Thy Will Be Done

In 2018, I was involved in a car accident. In my peripheral vision, I saw a car speeding toward me as I drove through an intersection. I let go of attachment to what may come next, viscerally feeling in my body the choice to accept whatever the outcome. I felt calm and at peace. The other car smashed into mine, totaling it. I could have physically died in that moment and I was fine with that as a potential outcome. Regardless of the unfolding, I knew all is well; the outcome was not mine to control.

Before this incident, I don't recall ever having experienced such spontaneous surrender and cooperation with What Is. I now know that we have the capacity to align with Divine Order in an instant.

It needn't take a car accident to experience the peace of surrender. Life presents us everyday whoopsies and mishaps with which to practice!

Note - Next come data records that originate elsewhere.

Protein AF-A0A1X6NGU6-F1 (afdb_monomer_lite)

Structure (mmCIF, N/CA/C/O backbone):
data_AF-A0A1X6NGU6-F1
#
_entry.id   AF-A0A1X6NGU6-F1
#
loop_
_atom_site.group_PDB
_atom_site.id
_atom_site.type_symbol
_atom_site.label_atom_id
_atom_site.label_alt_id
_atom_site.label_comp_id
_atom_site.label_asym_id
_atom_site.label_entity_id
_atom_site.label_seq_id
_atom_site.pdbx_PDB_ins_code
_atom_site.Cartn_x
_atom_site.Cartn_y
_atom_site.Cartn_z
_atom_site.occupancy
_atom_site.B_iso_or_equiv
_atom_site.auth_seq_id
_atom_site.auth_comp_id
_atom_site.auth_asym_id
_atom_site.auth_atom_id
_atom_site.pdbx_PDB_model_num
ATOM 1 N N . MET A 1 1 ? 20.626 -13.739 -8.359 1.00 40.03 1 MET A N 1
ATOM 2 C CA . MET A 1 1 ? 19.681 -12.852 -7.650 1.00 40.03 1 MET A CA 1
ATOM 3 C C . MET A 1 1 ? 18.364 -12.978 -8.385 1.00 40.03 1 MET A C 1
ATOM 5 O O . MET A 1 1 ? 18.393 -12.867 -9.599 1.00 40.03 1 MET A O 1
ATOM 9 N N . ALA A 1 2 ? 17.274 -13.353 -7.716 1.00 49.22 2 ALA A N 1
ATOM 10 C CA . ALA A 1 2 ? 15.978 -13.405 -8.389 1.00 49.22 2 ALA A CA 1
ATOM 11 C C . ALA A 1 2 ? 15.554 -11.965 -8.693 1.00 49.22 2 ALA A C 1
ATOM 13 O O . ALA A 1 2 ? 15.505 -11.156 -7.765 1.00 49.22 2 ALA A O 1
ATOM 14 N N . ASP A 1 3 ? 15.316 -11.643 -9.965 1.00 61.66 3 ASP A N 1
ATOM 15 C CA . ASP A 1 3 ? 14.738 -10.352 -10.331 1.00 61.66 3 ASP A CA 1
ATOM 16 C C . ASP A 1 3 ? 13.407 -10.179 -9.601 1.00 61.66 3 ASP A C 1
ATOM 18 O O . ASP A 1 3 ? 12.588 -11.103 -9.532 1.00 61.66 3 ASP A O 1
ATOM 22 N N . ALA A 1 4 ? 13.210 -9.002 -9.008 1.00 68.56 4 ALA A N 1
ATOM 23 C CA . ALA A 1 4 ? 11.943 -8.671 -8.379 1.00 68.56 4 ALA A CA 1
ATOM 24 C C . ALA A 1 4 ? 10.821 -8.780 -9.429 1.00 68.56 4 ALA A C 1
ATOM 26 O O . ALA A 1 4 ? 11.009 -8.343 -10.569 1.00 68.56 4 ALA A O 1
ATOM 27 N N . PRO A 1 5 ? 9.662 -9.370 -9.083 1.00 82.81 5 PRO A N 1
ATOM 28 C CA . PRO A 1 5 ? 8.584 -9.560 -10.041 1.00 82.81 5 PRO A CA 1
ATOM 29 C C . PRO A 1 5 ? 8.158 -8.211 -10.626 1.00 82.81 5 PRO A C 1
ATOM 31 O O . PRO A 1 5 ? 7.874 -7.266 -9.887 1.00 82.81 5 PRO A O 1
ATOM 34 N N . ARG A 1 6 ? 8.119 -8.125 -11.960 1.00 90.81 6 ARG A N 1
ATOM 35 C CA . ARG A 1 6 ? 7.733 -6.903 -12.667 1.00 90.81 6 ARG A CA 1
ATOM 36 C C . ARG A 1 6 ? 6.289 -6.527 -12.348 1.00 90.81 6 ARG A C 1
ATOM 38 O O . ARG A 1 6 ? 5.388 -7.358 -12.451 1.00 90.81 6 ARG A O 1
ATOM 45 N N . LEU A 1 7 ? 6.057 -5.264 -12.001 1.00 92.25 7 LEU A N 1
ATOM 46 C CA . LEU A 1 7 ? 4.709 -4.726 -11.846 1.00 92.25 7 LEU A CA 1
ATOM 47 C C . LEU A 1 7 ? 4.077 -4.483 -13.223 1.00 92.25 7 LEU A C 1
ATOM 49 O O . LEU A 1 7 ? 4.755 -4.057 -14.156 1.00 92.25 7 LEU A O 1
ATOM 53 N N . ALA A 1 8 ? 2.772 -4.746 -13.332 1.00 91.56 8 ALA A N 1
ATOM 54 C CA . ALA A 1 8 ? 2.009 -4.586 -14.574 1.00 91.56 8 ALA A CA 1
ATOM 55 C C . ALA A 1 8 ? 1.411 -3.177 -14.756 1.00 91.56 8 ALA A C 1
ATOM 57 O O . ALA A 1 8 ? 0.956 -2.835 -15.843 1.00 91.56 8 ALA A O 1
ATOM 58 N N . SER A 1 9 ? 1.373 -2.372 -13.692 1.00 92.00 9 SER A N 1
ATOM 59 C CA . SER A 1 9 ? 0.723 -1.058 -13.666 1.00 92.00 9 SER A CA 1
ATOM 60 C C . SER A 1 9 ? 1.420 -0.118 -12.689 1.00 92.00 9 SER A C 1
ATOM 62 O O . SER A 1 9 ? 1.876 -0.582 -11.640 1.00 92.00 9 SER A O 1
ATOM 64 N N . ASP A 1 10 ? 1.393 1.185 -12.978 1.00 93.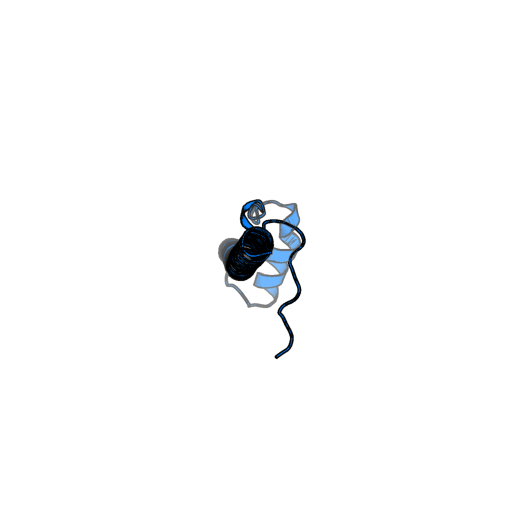19 10 ASP A N 1
ATOM 65 C CA . ASP A 1 10 ? 1.971 2.223 -12.122 1.00 93.19 10 ASP A CA 1
ATOM 66 C C . ASP A 1 10 ? 1.242 2.315 -10.760 1.00 93.19 10 ASP A C 1
ATOM 68 O O . ASP A 1 10 ? 0.071 2.709 -10.700 1.00 93.19 10 ASP A O 1
ATOM 72 N N . PRO A 1 11 ? 1.910 1.980 -9.641 1.00 94.31 11 PRO A N 1
ATOM 73 C CA . PRO A 1 11 ? 1.342 2.102 -8.299 1.00 94.31 11 PRO A CA 1
ATOM 74 C C . PRO A 1 11 ? 1.137 3.562 -7.852 1.00 94.31 11 PRO A C 1
ATOM 76 O O . PRO A 1 11 ? 0.380 3.820 -6.919 1.00 94.31 11 PRO A O 1
ATOM 79 N N . GLY A 1 12 ? 1.762 4.537 -8.519 1.00 92.81 12 GLY A N 1
ATOM 80 C CA . GLY A 1 12 ? 1.518 5.965 -8.314 1.00 92.81 12 GLY A CA 1
ATOM 81 C C . GLY A 1 12 ? 0.108 6.418 -8.705 1.00 92.81 12 GLY A C 1
ATOM 82 O O . GLY A 1 12 ? -0.337 7.458 -8.229 1.00 92.81 12 GLY A O 1
ATOM 83 N N . LEU A 1 13 ? -0.607 5.628 -9.513 1.00 94.25 13 LEU A N 1
ATOM 84 C CA . LEU A 1 13 ? -2.005 5.878 -9.880 1.00 94.25 13 LEU A CA 1
ATOM 85 C C . LEU A 1 13 ? -3.004 5.326 -8.851 1.00 94.25 13 LEU A C 1
ATOM 87 O O . LEU A 1 13 ? -4.199 5.600 -8.946 1.00 94.25 13 LEU A O 1
ATOM 91 N N . GLN A 1 14 ? -2.541 4.531 -7.882 1.00 94.44 14 GLN A N 1
ATOM 92 C CA . GLN A 1 14 ? -3.403 3.965 -6.848 1.00 94.44 14 GLN A CA 1
ATOM 93 C C . GLN A 1 14 ? -3.681 5.012 -5.771 1.00 94.44 14 GLN A C 1
ATOM 95 O O . GLN A 1 14 ? -2.761 5.624 -5.228 1.00 94.44 14 GLN A O 1
ATOM 100 N N . LEU A 1 15 ? -4.958 5.182 -5.437 1.00 94.62 15 LEU A N 1
ATOM 101 C CA . LEU A 1 15 ? -5.394 6.028 -4.332 1.00 94.62 15 LEU A CA 1
ATOM 102 C C . LEU A 1 15 ? -5.481 5.204 -3.049 1.00 94.62 15 LEU A C 1
ATOM 104 O O . LEU A 1 15 ? -5.854 4.028 -3.081 1.00 94.62 15 LEU A O 1
ATOM 108 N N . CYS A 1 16 ? -5.142 5.834 -1.924 1.00 95.69 16 CYS A N 1
ATOM 109 C CA . CYS A 1 16 ? -5.386 5.238 -0.617 1.00 95.69 16 CYS A CA 1
ATOM 110 C C . CYS A 1 16 ? -6.900 5.059 -0.446 1.00 95.69 16 CYS A C 1
ATOM 112 O O . CYS A 1 16 ? -7.628 6.031 -0.664 1.00 95.69 16 CYS A O 1
ATOM 114 N N . PRO A 1 17 ? -7.380 3.864 -0.061 1.00 96.44 17 PRO A N 1
ATOM 115 C CA . PRO A 1 17 ? -8.774 3.689 0.312 1.00 96.44 17 PRO A CA 1
ATOM 116 C C . PRO A 1 17 ? -9.157 4.626 1.458 1.00 96.44 17 PRO A C 1
ATOM 118 O O . PRO A 1 17 ? -8.332 4.915 2.332 1.00 96.44 17 PRO A O 1
ATOM 121 N N . GLU A 1 18 ? -10.413 5.066 1.469 1.00 96.94 18 GLU A N 1
ATOM 122 C CA . GLU A 1 18 ? -10.973 5.830 2.582 1.00 96.94 18 GLU A CA 1
ATOM 123 C C . GLU A 1 18 ? -11.265 4.872 3.740 1.00 96.94 18 GLU A C 1
ATOM 125 O O . GLU A 1 18 ? -12.369 4.361 3.907 1.00 96.94 18 GLU A O 1
ATOM 130 N N . PHE A 1 19 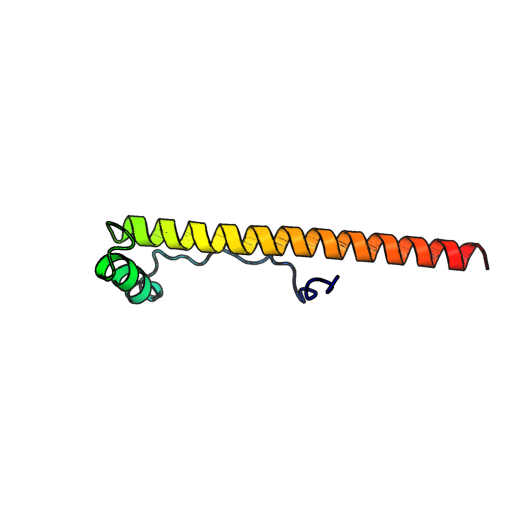? -10.242 4.565 4.537 1.00 97.38 19 PHE A N 1
ATOM 131 C CA . PHE A 1 19 ? -10.366 3.595 5.623 1.00 97.38 19 PHE A CA 1
ATOM 132 C C . PHE A 1 19 ? -11.307 4.047 6.744 1.00 97.38 19 PHE A C 1
ATOM 134 O O . PHE A 1 19 ? -11.638 3.221 7.596 1.00 97.38 19 PHE A O 1
ATOM 141 N N . ALA A 1 20 ? -11.760 5.305 6.755 1.00 96.00 20 ALA A N 1
ATOM 142 C CA . ALA A 1 20 ? -12.823 5.755 7.646 1.00 96.00 20 ALA A CA 1
ATOM 143 C C . ALA A 1 20 ? -14.213 5.243 7.223 1.00 96.00 20 ALA A C 1
ATOM 145 O O . ALA A 1 20 ? -15.111 5.168 8.070 1.00 96.00 20 ALA A O 1
ATOM 146 N N . ASP A 1 21 ? -14.396 4.837 5.960 1.00 97.44 21 ASP A N 1
ATOM 147 C CA . ASP A 1 21 ? -15.702 4.427 5.452 1.00 97.44 21 ASP A CA 1
ATOM 148 C C . ASP A 1 21 ? -16.276 3.230 6.230 1.00 97.44 21 ASP A C 1
ATOM 150 O O . ASP A 1 21 ? -15.532 2.361 6.715 1.00 97.44 21 ASP A O 1
ATOM 154 N N . PRO A 1 22 ? -17.614 3.142 6.366 1.00 96.25 22 PRO A N 1
ATOM 155 C CA . PRO A 1 22 ? -18.262 2.058 7.103 1.00 96.25 22 PRO A CA 1
ATOM 156 C C . PRO A 1 22 ? -17.932 0.660 6.570 1.00 96.25 22 PRO A C 1
ATOM 158 O O . PRO A 1 22 ? -17.962 -0.298 7.342 1.00 96.25 22 PRO A O 1
ATOM 161 N N . GLU A 1 23 ? -17.583 0.531 5.285 1.00 97.25 23 GLU A N 1
ATOM 162 C CA . GLU A 1 23 ? -17.200 -0.751 4.677 1.00 97.25 23 GLU A CA 1
ATOM 163 C C . GLU A 1 23 ? -15.965 -1.381 5.344 1.00 97.25 23 GLU A C 1
ATOM 165 O O . GLU A 1 23 ? -15.887 -2.602 5.479 1.00 97.25 23 GLU A O 1
ATOM 170 N N . TYR A 1 24 ? -15.048 -0.557 5.862 1.00 96.94 24 TYR A N 1
ATOM 171 C CA . TYR A 1 24 ? -13.865 -1.009 6.600 1.00 96.94 24 TYR A CA 1
ATOM 172 C C . TYR A 1 24 ? -14.118 -1.161 8.105 1.00 96.94 24 TYR A C 1
ATOM 174 O O . TYR A 1 24 ? -13.200 -1.514 8.846 1.00 96.94 24 TYR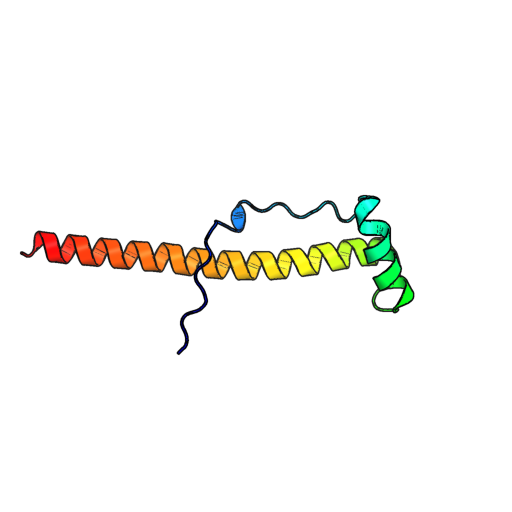 A O 1
ATOM 182 N N . GLY A 1 25 ? -15.348 -0.938 8.579 1.00 96.81 25 GLY A N 1
ATOM 183 C CA . GLY A 1 25 ? -15.682 -0.960 10.004 1.00 96.81 25 GLY A CA 1
ATOM 184 C C . GLY A 1 25 ? -15.325 -2.282 10.686 1.00 96.81 25 GLY A C 1
ATOM 185 O O . GLY A 1 25 ? -14.746 -2.272 11.768 1.00 96.81 25 GLY A O 1
ATOM 186 N N . ILE A 1 26 ? -15.573 -3.420 10.027 1.00 97.56 26 ILE A N 1
ATOM 187 C CA . ILE A 1 26 ? -15.199 -4.748 10.549 1.00 97.56 26 ILE A CA 1
ATOM 188 C C . ILE A 1 26 ? -13.678 -4.865 10.709 1.00 97.56 26 ILE A C 1
ATOM 190 O O . ILE A 1 26 ? -13.197 -5.40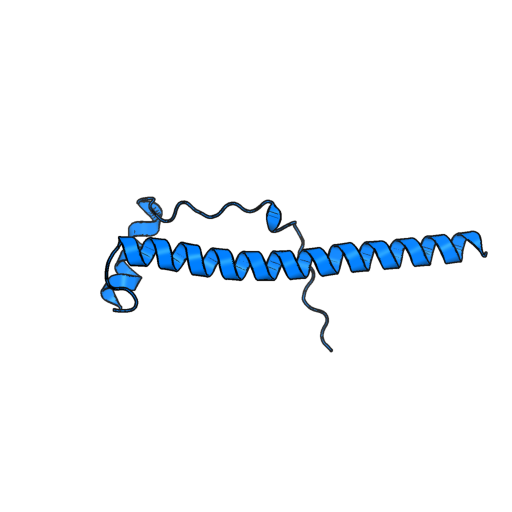1 11.707 1.00 97.56 26 ILE A O 1
ATOM 194 N N . LEU A 1 27 ? -12.916 -4.341 9.746 1.00 96.75 27 LEU A N 1
ATOM 195 C CA . LEU A 1 27 ? -11.456 -4.378 9.771 1.00 96.75 27 LEU A CA 1
ATOM 196 C C . LEU A 1 27 ? -10.917 -3.556 10.951 1.00 96.75 27 LEU A C 1
ATOM 198 O O . LEU A 1 27 ? -10.102 -4.051 11.728 1.00 96.75 27 LEU A O 1
ATOM 202 N N . ARG A 1 28 ? -11.424 -2.328 11.130 1.00 97.88 28 ARG A N 1
ATOM 203 C CA . ARG A 1 28 ? -11.025 -1.442 12.233 1.00 97.88 28 ARG A CA 1
ATOM 204 C C . ARG A 1 28 ? -11.394 -2.016 13.597 1.00 97.88 28 ARG A C 1
ATOM 206 O O . ARG A 1 28 ? -10.550 -2.075 14.489 1.00 97.88 28 ARG A O 1
ATOM 213 N N . GLN A 1 29 ? -12.619 -2.518 13.739 1.00 97.50 29 GLN A N 1
ATOM 214 C CA . GLN A 1 29 ? -13.080 -3.176 14.962 1.00 97.50 29 GLN A CA 1
ATOM 215 C C . GLN A 1 29 ? -12.238 -4.409 15.296 1.00 97.50 29 GLN A C 1
ATOM 217 O O . GLN A 1 29 ? -11.916 -4.621 16.463 1.00 97.50 29 GLN A O 1
ATOM 222 N N . GLY A 1 30 ? -11.835 -5.187 14.288 1.00 97.88 30 GLY A N 1
ATOM 223 C CA . GLY A 1 30 ? -10.936 -6.325 14.460 1.00 97.88 30 GLY A CA 1
ATOM 224 C C . GLY A 1 30 ? -9.579 -5.924 15.043 1.00 97.88 30 GLY A C 1
ATOM 225 O O . GLY A 1 30 ? -9.121 -6.555 15.994 1.00 97.88 30 GLY A O 1
ATOM 226 N N . LEU A 1 31 ? -8.969 -4.843 14.540 1.00 97.81 31 LEU A N 1
ATOM 227 C CA . LEU A 1 31 ? -7.694 -4.324 15.058 1.00 97.81 31 LEU A CA 1
ATOM 228 C C . LEU A 1 31 ? -7.805 -3.881 16.526 1.00 97.81 31 LEU A C 1
ATOM 230 O O . LEU A 1 31 ? -6.915 -4.170 17.330 1.00 97.81 31 LEU A O 1
ATOM 234 N N . VAL A 1 32 ? -8.906 -3.211 16.886 1.00 98.12 32 VAL A N 1
ATOM 235 C CA . VAL A 1 32 ? -9.170 -2.776 18.268 1.00 98.12 32 VAL A CA 1
ATOM 236 C C . VAL A 1 32 ? -9.421 -3.977 19.182 1.00 98.12 32 VAL A C 1
ATOM 238 O O . VAL A 1 32 ? -8.812 -4.083 20.244 1.00 98.12 32 VAL A O 1
ATOM 241 N N . ALA A 1 33 ? -10.278 -4.915 18.771 1.00 97.94 33 ALA A N 1
ATOM 242 C CA . ALA A 1 33 ? -10.617 -6.101 19.559 1.00 97.94 33 ALA A CA 1
ATOM 243 C C . ALA A 1 33 ? -9.413 -7.033 19.773 1.00 97.94 33 ALA A C 1
ATOM 245 O O . ALA A 1 33 ? -9.298 -7.663 20.822 1.00 97.94 33 ALA A O 1
ATOM 246 N N . ALA A 1 34 ? -8.495 -7.088 18.805 1.00 97.56 34 ALA A N 1
ATOM 247 C CA . ALA A 1 34 ? -7.232 -7.812 18.918 1.00 97.56 34 ALA A CA 1
ATOM 248 C C . ALA A 1 34 ? -6.177 -7.081 19.774 1.00 97.56 34 ALA A C 1
ATOM 250 O O . ALA A 1 34 ? -5.083 -7.608 19.967 1.00 97.56 34 ALA A O 1
ATOM 251 N N . GLY A 1 35 ? -6.470 -5.870 20.265 1.00 96.69 35 GLY A N 1
ATOM 252 C CA . GLY A 1 35 ? -5.540 -5.061 21.052 1.00 96.69 35 GLY A CA 1
ATOM 253 C C . GLY A 1 35 ? -4.338 -4.541 20.258 1.00 96.69 35 GLY A C 1
ATOM 254 O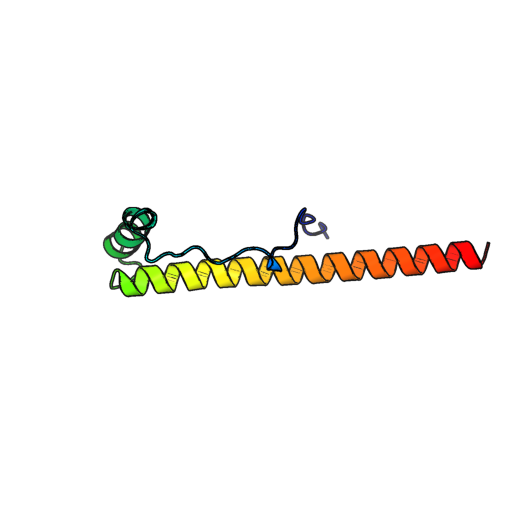 O . GLY A 1 35 ? -3.343 -4.145 20.859 1.00 96.69 35 GLY A O 1
ATOM 255 N N . GLN A 1 36 ? -4.401 -4.546 18.921 1.00 96.62 36 GLN A N 1
ATOM 256 C CA . GLN A 1 36 ? -3.316 -4.041 18.070 1.00 96.62 36 GLN A CA 1
ATOM 257 C C . GLN A 1 36 ? -3.265 -2.511 18.055 1.00 96.62 36 GLN A C 1
ATOM 259 O O . GLN A 1 36 ? -2.201 -1.924 17.865 1.00 96.62 36 GLN A O 1
ATOM 264 N N . VAL A 1 37 ? -4.412 -1.868 18.275 1.00 97.50 37 VAL A N 1
ATOM 265 C CA . VAL A 1 37 ? -4.574 -0.412 18.341 1.00 97.50 37 VAL A CA 1
ATOM 266 C C . VAL A 1 37 ? -5.588 -0.044 19.425 1.00 97.50 37 VAL A C 1
ATOM 268 O O . VAL A 1 37 ? -6.467 -0.833 19.766 1.00 97.50 37 VAL A O 1
ATOM 271 N N . ALA A 1 38 ? -5.469 1.164 19.978 1.00 95.81 38 ALA A N 1
ATOM 272 C CA . ALA A 1 38 ? -6.241 1.585 21.151 1.00 95.81 38 ALA A CA 1
ATOM 273 C C . ALA A 1 38 ? -7.663 2.093 20.840 1.00 95.81 38 ALA A C 1
ATOM 275 O O . ALA A 1 38 ? -8.482 2.215 21.750 1.00 95.81 38 ALA A O 1
ATOM 276 N N . SER A 1 39 ? -7.960 2.444 19.587 1.00 97.56 39 SER A N 1
ATOM 277 C CA . SER A 1 39 ? -9.234 3.053 19.192 1.00 97.56 39 SER A CA 1
ATOM 278 C C . SER A 1 39 ? -9.515 2.868 17.701 1.00 97.56 39 SER A C 1
ATOM 280 O O . SER A 1 39 ? -8.615 2.533 16.933 1.00 97.56 39 SER A O 1
ATOM 282 N N . ASP A 1 40 ? -10.757 3.127 17.284 1.00 96.31 40 ASP A N 1
ATOM 283 C CA . ASP A 1 40 ? -11.154 3.093 15.867 1.00 96.31 40 ASP A CA 1
ATOM 284 C C . ASP A 1 40 ? -10.374 4.121 15.029 1.00 96.31 40 ASP A C 1
ATOM 286 O O . ASP A 1 40 ? -9.893 3.802 13.947 1.00 96.31 40 ASP A O 1
ATOM 290 N N . ALA A 1 41 ? -10.144 5.324 15.571 1.00 96.81 41 ALA A N 1
ATOM 291 C CA . ALA A 1 41 ? -9.322 6.343 14.916 1.00 96.81 41 ALA A CA 1
ATOM 292 C C . ALA A 1 41 ? -7.870 5.869 14.725 1.00 96.81 41 ALA A C 1
ATOM 294 O O . ALA A 1 41 ? -7.320 5.984 13.631 1.00 96.81 41 ALA A O 1
ATOM 295 N N . ALA A 1 42 ? -7.280 5.253 15.758 1.00 97.69 42 ALA A N 1
ATOM 296 C CA . ALA A 1 42 ? -5.948 4.663 15.656 1.00 97.69 42 ALA A CA 1
ATOM 297 C C . ALA A 1 42 ? -5.913 3.494 14.655 1.00 97.69 42 ALA A C 1
ATOM 299 O O . ALA A 1 42 ? -4.904 3.294 13.986 1.00 97.69 42 ALA A O 1
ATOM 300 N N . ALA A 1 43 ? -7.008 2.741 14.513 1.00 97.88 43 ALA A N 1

One day, I arrived home to find my husband's car in the driveway, blocking access to my parking spot in the garage. I was triggered. When I texted him from the street to let him know my spot was blocked, I received the reply, "On a call. Can you just park on the street?"

Argh. Feelings of indignity and righteousness arose, and a sense of entitlement. "Why should I have to park on the street?"

Ah! An opportunity to realign. The notion that everything is God's and that I don't "own" anything came forward. Also, the idea that there is only giving—giving and receiving are just two sides of the same coin. My inner state shifted. Tension left, buoyancy moved in. A smile formed, even.

I saw in that moment that conditions are conditions and what we make them mean is our choice. I could make the parking situation mean that I am a victim, that I am unworthy, not cared for, etc. I am not choosing those meanings. I am instead focusing on gratitude that I have an amazing car, a supportive husband, the weather is lovely, and that I am taken care of.

If the parking situation was important to be different right now, it would be different, I thought. This is what it is, so it must be okay. All is well. I am held.

An opportunity to surrender. To accept what is. To let go of attachment to outcome. This was not a life-threatening situation, yet, how we show up in everyday moments like this is life-defining.

Like physical exercise builds muscle with repetition, practicing acceptance of Divine Will in everyday events builds an everyday reality of love and peace.

How could I possibly explain the great freedom that comes from realizing to the depth of your being that life knows what it's doing?